Sitting in on the brief business meeting of the district, I was struck by the ordained female leadership. With Bishop Lewis on the Virginia Conference level, administration moves downward to that of the Roanoke District where the Rev. Kathleen Overby Webster is in her fourth year as administrator for the 70 congregations from her office near Tanglewood Mall.
The hostess pastor at Cave Spring is the Rev. Denise Bates, assigned there last year. And she has a female assistant, the Rev. Joanna Paysour. They are far from the only ordained United Methodist women in the Roanoke metro area, Botetourt and Eastern Montgomery County, the areas in the Virginia Conference.
Churches in Radford and others west of the New River are part of the Holston Conference.
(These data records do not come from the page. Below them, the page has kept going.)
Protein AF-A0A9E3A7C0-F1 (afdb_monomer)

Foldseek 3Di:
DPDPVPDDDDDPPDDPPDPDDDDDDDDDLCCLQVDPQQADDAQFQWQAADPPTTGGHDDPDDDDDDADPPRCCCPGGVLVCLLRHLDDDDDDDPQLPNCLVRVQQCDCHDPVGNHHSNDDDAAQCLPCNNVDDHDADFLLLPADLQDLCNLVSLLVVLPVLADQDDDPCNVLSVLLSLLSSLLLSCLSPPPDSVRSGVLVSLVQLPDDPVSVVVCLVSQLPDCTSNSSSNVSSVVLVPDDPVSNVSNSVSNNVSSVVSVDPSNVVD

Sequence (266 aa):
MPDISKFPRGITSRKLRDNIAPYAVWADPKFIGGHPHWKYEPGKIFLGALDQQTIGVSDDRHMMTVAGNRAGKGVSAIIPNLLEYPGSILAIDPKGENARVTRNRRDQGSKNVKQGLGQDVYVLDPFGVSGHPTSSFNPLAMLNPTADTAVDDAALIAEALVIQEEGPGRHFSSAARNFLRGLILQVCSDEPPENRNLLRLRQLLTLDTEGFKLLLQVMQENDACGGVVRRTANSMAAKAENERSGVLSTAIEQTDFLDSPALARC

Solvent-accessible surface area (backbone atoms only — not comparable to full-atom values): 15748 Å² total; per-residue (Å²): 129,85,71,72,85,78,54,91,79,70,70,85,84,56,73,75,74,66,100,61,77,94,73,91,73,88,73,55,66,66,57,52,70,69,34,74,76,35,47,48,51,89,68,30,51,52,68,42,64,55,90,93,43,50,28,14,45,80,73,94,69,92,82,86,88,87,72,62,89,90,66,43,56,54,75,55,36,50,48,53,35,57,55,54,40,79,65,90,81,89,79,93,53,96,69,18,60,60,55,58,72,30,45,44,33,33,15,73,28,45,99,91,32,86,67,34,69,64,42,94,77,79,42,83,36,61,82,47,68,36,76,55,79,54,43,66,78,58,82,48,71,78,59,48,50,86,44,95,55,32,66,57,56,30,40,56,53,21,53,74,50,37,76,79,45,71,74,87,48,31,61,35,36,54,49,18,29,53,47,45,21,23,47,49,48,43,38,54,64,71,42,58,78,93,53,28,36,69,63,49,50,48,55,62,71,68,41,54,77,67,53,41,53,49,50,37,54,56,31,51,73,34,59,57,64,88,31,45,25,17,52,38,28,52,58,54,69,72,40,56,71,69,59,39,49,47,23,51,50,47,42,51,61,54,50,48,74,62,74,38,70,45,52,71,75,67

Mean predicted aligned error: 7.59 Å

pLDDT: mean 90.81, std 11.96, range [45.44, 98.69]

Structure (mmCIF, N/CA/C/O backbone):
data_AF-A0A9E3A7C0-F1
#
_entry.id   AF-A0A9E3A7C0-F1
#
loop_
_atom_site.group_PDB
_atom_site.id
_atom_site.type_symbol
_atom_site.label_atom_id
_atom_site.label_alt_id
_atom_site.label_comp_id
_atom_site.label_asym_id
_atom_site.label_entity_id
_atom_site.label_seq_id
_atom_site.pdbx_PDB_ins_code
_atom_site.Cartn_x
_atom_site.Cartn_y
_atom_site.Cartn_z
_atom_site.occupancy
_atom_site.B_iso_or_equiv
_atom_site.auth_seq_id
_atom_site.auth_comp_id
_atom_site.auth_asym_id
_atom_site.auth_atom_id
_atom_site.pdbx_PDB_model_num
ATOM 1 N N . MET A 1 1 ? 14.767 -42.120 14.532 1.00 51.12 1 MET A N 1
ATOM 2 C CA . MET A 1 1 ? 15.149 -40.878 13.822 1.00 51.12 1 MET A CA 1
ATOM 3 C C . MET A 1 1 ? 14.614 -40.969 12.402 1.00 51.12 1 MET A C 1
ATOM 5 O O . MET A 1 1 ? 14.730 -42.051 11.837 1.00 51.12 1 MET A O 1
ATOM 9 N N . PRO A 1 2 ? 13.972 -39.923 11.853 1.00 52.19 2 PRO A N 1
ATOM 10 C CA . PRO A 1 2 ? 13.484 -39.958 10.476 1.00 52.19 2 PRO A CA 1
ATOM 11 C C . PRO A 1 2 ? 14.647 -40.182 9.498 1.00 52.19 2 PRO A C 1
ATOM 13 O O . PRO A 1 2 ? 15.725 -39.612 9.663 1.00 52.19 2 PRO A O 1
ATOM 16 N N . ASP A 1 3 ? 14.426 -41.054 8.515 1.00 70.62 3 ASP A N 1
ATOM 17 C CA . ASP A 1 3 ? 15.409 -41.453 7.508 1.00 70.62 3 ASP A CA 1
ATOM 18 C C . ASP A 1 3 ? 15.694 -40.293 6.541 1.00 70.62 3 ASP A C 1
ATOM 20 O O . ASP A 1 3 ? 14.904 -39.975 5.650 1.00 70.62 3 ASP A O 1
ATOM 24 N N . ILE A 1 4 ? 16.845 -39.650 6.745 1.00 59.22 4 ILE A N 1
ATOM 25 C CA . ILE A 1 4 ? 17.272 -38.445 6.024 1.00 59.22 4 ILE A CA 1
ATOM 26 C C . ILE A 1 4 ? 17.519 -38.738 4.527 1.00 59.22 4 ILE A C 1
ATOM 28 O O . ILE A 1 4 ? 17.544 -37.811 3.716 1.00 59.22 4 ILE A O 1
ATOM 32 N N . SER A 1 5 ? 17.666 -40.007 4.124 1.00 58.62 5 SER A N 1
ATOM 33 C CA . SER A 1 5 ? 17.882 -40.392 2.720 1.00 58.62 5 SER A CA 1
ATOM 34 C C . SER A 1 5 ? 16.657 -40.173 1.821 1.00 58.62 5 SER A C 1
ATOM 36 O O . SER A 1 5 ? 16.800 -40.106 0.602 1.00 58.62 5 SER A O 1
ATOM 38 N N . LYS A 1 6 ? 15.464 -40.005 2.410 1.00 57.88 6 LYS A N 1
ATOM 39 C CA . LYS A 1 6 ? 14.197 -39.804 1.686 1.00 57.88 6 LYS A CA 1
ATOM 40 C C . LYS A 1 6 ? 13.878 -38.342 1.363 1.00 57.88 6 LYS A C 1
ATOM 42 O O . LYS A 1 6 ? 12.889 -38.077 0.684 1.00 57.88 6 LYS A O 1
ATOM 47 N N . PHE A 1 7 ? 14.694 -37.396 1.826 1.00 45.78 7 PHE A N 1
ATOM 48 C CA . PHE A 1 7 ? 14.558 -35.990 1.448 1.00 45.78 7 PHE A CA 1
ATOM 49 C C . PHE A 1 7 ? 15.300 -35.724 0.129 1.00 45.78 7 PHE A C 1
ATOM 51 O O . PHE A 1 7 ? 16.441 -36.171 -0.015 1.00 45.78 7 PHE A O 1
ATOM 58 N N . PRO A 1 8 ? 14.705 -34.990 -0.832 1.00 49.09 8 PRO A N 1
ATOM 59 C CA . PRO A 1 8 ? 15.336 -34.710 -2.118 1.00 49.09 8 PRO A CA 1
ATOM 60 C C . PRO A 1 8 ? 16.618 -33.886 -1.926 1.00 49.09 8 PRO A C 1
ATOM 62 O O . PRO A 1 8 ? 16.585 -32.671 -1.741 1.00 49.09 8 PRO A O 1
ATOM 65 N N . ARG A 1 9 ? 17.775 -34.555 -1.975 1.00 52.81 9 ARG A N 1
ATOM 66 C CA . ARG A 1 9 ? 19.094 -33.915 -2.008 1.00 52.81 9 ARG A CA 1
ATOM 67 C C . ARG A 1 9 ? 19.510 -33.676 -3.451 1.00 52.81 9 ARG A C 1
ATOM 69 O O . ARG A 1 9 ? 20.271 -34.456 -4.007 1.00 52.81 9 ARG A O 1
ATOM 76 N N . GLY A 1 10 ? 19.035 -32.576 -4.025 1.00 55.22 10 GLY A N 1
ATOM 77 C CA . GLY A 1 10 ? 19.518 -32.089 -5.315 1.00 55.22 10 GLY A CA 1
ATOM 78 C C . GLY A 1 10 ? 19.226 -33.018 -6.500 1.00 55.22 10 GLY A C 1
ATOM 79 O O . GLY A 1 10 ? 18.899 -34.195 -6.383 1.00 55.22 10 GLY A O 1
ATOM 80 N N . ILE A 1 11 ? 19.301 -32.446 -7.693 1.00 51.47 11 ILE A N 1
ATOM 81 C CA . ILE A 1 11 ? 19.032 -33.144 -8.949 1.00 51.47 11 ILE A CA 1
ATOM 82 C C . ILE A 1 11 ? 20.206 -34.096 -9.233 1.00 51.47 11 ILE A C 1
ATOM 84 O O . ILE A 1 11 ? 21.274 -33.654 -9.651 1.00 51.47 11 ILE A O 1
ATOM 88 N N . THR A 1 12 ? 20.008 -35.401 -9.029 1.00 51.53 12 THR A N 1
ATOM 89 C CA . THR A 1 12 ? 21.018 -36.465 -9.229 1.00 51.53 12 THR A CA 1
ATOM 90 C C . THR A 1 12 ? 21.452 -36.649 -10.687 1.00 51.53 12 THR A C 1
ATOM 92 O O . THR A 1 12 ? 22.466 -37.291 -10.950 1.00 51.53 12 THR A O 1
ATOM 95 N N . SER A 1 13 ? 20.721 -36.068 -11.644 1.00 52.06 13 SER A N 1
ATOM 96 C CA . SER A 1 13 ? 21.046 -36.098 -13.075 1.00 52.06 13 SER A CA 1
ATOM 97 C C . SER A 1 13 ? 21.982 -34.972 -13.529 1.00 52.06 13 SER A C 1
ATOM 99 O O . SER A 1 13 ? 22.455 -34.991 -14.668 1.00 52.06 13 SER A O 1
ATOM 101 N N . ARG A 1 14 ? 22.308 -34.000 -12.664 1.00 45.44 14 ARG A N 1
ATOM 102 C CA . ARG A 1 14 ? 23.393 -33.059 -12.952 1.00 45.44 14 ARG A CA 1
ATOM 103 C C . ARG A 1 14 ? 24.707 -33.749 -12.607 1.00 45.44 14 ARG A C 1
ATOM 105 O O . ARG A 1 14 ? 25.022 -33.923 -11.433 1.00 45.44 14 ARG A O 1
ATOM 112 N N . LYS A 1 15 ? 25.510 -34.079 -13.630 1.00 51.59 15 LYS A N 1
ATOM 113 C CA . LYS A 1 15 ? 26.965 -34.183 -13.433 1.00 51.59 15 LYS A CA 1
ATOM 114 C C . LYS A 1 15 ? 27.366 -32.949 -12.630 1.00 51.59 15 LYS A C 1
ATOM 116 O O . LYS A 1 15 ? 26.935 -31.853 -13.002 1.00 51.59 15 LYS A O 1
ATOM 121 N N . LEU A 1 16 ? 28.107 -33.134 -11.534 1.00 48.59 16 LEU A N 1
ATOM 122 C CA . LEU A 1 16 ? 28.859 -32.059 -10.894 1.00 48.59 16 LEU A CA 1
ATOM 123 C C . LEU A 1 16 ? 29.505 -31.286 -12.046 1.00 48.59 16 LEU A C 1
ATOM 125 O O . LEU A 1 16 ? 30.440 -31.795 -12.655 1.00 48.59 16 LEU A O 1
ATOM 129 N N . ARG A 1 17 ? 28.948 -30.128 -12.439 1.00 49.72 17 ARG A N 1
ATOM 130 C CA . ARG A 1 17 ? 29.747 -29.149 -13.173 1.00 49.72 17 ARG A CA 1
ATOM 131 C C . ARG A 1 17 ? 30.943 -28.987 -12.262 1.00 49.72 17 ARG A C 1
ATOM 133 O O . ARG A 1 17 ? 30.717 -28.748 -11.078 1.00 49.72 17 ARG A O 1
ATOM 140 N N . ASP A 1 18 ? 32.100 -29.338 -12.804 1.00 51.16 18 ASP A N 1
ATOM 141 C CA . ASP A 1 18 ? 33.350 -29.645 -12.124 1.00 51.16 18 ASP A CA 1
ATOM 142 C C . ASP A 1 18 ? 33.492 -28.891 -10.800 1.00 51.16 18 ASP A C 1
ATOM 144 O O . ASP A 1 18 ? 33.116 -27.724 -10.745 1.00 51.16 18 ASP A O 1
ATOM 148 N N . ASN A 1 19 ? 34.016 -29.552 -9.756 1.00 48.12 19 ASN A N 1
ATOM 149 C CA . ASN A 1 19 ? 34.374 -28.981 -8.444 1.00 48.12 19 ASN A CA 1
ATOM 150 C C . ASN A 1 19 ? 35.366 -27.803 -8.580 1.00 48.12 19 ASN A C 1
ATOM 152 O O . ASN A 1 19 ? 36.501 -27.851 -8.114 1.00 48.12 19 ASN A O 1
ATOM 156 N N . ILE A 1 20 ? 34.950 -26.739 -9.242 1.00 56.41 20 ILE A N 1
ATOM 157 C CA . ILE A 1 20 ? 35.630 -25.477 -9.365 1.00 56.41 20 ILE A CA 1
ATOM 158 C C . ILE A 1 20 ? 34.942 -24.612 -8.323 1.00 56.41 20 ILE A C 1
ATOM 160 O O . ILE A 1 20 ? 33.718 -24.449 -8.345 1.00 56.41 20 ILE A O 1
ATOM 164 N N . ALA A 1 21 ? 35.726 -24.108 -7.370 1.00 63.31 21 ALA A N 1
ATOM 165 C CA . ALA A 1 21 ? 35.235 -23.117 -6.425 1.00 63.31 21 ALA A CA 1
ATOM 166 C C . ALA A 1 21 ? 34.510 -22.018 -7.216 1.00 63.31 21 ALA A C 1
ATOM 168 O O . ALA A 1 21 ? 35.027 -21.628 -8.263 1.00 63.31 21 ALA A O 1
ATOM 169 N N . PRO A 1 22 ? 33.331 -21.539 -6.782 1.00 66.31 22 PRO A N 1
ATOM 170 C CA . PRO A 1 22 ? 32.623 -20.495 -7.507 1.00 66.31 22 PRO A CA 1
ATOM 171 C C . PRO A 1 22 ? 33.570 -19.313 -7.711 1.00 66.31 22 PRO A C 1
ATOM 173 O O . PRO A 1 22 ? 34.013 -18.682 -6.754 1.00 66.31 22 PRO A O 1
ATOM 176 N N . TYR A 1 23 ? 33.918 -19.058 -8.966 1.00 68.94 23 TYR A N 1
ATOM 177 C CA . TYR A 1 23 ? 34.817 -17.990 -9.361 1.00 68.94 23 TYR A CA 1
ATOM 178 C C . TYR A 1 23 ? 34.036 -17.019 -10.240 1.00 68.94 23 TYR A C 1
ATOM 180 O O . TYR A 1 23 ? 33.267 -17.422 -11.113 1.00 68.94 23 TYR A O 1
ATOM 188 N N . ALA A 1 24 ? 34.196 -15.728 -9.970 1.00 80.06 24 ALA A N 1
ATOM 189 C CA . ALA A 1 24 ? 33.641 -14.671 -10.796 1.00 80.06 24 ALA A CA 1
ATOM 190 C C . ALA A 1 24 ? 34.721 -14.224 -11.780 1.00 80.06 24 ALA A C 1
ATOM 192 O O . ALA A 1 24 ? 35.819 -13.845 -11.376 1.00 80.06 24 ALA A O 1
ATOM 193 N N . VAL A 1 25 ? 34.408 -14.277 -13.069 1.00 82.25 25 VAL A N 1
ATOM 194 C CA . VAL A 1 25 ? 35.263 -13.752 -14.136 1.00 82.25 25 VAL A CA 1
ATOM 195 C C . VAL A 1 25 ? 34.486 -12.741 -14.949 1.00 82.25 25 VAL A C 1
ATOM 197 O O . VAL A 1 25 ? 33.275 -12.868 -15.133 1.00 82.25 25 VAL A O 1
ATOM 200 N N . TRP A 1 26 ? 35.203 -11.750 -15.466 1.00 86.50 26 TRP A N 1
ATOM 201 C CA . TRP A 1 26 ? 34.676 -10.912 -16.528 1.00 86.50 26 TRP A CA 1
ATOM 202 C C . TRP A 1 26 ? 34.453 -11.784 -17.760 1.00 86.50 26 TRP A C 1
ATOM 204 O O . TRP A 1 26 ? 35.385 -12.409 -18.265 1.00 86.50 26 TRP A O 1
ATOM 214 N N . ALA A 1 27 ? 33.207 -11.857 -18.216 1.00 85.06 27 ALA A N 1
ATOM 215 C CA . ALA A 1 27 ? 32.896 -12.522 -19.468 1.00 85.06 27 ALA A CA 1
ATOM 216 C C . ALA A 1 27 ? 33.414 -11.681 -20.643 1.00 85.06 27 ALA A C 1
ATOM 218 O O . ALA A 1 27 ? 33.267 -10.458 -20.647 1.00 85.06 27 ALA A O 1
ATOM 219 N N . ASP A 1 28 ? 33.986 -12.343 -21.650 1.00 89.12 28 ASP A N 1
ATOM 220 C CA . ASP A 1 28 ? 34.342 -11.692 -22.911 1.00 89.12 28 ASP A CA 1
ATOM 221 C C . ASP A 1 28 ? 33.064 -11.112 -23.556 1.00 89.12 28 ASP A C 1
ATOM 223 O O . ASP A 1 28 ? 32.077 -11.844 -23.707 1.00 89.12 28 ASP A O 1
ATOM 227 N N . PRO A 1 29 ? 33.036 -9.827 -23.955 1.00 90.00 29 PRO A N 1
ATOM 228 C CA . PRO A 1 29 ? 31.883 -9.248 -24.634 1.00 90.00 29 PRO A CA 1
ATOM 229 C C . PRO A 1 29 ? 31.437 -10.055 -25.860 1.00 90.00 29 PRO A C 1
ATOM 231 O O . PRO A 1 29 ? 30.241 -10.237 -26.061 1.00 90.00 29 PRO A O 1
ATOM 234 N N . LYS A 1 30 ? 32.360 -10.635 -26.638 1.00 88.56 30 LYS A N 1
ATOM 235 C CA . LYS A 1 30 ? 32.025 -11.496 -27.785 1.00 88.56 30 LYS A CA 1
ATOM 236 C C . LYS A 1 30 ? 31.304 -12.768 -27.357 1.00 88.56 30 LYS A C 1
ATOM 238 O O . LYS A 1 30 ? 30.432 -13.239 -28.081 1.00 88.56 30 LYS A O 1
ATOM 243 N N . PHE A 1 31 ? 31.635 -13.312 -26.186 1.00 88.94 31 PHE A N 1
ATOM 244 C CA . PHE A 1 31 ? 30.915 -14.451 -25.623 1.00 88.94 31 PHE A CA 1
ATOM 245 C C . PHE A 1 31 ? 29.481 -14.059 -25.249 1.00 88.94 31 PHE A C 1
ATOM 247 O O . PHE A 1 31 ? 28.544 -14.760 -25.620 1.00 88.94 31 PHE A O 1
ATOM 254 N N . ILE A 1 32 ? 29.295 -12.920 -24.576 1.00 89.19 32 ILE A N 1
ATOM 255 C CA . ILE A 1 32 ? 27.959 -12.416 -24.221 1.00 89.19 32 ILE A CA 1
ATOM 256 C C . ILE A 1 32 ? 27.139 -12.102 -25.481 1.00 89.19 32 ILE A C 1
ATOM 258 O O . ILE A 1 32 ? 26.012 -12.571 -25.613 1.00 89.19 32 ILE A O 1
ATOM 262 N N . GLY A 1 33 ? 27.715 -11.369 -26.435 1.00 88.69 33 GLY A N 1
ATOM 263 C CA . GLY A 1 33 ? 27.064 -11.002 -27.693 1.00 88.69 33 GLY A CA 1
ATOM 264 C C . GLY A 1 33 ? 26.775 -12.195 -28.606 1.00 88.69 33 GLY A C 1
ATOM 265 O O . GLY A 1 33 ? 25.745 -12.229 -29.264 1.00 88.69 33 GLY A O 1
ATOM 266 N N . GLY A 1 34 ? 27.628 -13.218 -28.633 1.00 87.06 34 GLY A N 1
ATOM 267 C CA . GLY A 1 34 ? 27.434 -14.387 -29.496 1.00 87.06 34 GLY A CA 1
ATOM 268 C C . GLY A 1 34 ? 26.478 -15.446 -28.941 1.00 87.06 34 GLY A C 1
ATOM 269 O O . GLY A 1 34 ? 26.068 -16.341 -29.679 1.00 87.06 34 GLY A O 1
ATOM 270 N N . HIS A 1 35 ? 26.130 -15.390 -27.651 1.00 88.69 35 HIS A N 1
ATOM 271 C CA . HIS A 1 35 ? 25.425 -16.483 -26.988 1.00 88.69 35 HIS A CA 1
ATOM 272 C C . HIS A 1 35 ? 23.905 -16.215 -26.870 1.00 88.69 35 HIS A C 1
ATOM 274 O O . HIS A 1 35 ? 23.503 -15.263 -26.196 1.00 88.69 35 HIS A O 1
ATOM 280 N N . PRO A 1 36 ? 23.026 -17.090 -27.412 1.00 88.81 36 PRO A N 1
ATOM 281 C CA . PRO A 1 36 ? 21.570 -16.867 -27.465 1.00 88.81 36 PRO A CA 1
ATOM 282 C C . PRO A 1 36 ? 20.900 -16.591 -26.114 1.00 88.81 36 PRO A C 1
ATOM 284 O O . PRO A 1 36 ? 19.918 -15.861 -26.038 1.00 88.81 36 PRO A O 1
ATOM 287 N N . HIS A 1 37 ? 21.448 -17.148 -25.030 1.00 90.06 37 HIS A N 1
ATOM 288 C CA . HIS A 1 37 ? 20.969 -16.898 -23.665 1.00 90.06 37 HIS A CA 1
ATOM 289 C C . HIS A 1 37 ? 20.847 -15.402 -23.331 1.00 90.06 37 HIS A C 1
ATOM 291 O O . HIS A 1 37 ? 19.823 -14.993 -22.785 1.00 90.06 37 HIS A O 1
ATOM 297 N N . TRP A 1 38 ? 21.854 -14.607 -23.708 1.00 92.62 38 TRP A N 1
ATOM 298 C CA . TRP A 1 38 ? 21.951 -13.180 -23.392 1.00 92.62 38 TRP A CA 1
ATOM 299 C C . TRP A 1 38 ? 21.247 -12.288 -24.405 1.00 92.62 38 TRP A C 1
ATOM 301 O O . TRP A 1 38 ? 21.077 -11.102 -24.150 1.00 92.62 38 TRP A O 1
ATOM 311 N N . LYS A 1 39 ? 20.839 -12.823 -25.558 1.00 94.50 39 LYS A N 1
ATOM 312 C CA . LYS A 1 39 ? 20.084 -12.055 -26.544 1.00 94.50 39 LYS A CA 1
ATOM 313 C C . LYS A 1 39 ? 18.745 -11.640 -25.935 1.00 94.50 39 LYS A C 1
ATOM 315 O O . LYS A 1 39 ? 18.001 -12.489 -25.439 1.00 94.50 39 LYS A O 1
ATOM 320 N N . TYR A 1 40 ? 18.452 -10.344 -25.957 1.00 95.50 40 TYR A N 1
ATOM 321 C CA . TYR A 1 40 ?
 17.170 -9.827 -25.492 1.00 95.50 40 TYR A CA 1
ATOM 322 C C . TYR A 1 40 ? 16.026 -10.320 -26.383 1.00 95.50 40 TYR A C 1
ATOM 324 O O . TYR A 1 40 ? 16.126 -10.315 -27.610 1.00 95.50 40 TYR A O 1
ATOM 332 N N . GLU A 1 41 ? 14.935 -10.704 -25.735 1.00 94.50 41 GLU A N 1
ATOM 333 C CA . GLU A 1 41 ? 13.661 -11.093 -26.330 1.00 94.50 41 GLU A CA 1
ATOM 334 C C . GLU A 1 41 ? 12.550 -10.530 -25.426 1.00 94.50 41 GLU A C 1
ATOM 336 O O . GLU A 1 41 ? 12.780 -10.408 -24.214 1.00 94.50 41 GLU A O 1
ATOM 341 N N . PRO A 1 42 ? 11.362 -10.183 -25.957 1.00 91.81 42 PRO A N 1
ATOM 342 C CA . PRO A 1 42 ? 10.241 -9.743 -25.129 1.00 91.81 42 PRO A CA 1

Being a lover of contemporary church architecture – though hardly steel warehouse structures – I was awed by the beauty of Cave Spring’s worship area with the organ pipes fully exposed, the cold blue sky clear in windows near the ceiling and the ingenious way the architect designed the hillside building. Ample ramps and elevators allow the many older Methodists, who are still the backbone of churches despite the often-expressed need to do as Bishop Lewis demanded, “Get out of those walls! We gotta tell those sufferin’ people that Jesus loves them too!”
That’s hardly new to Methodists. Their 18th Century English founder, John Wesley, bucked the Anglican state church of his day and took the good news of Jesus’ understanding to the fields and mines. With several predominantly African-American parishes in the district, the races meet at times like the district conference.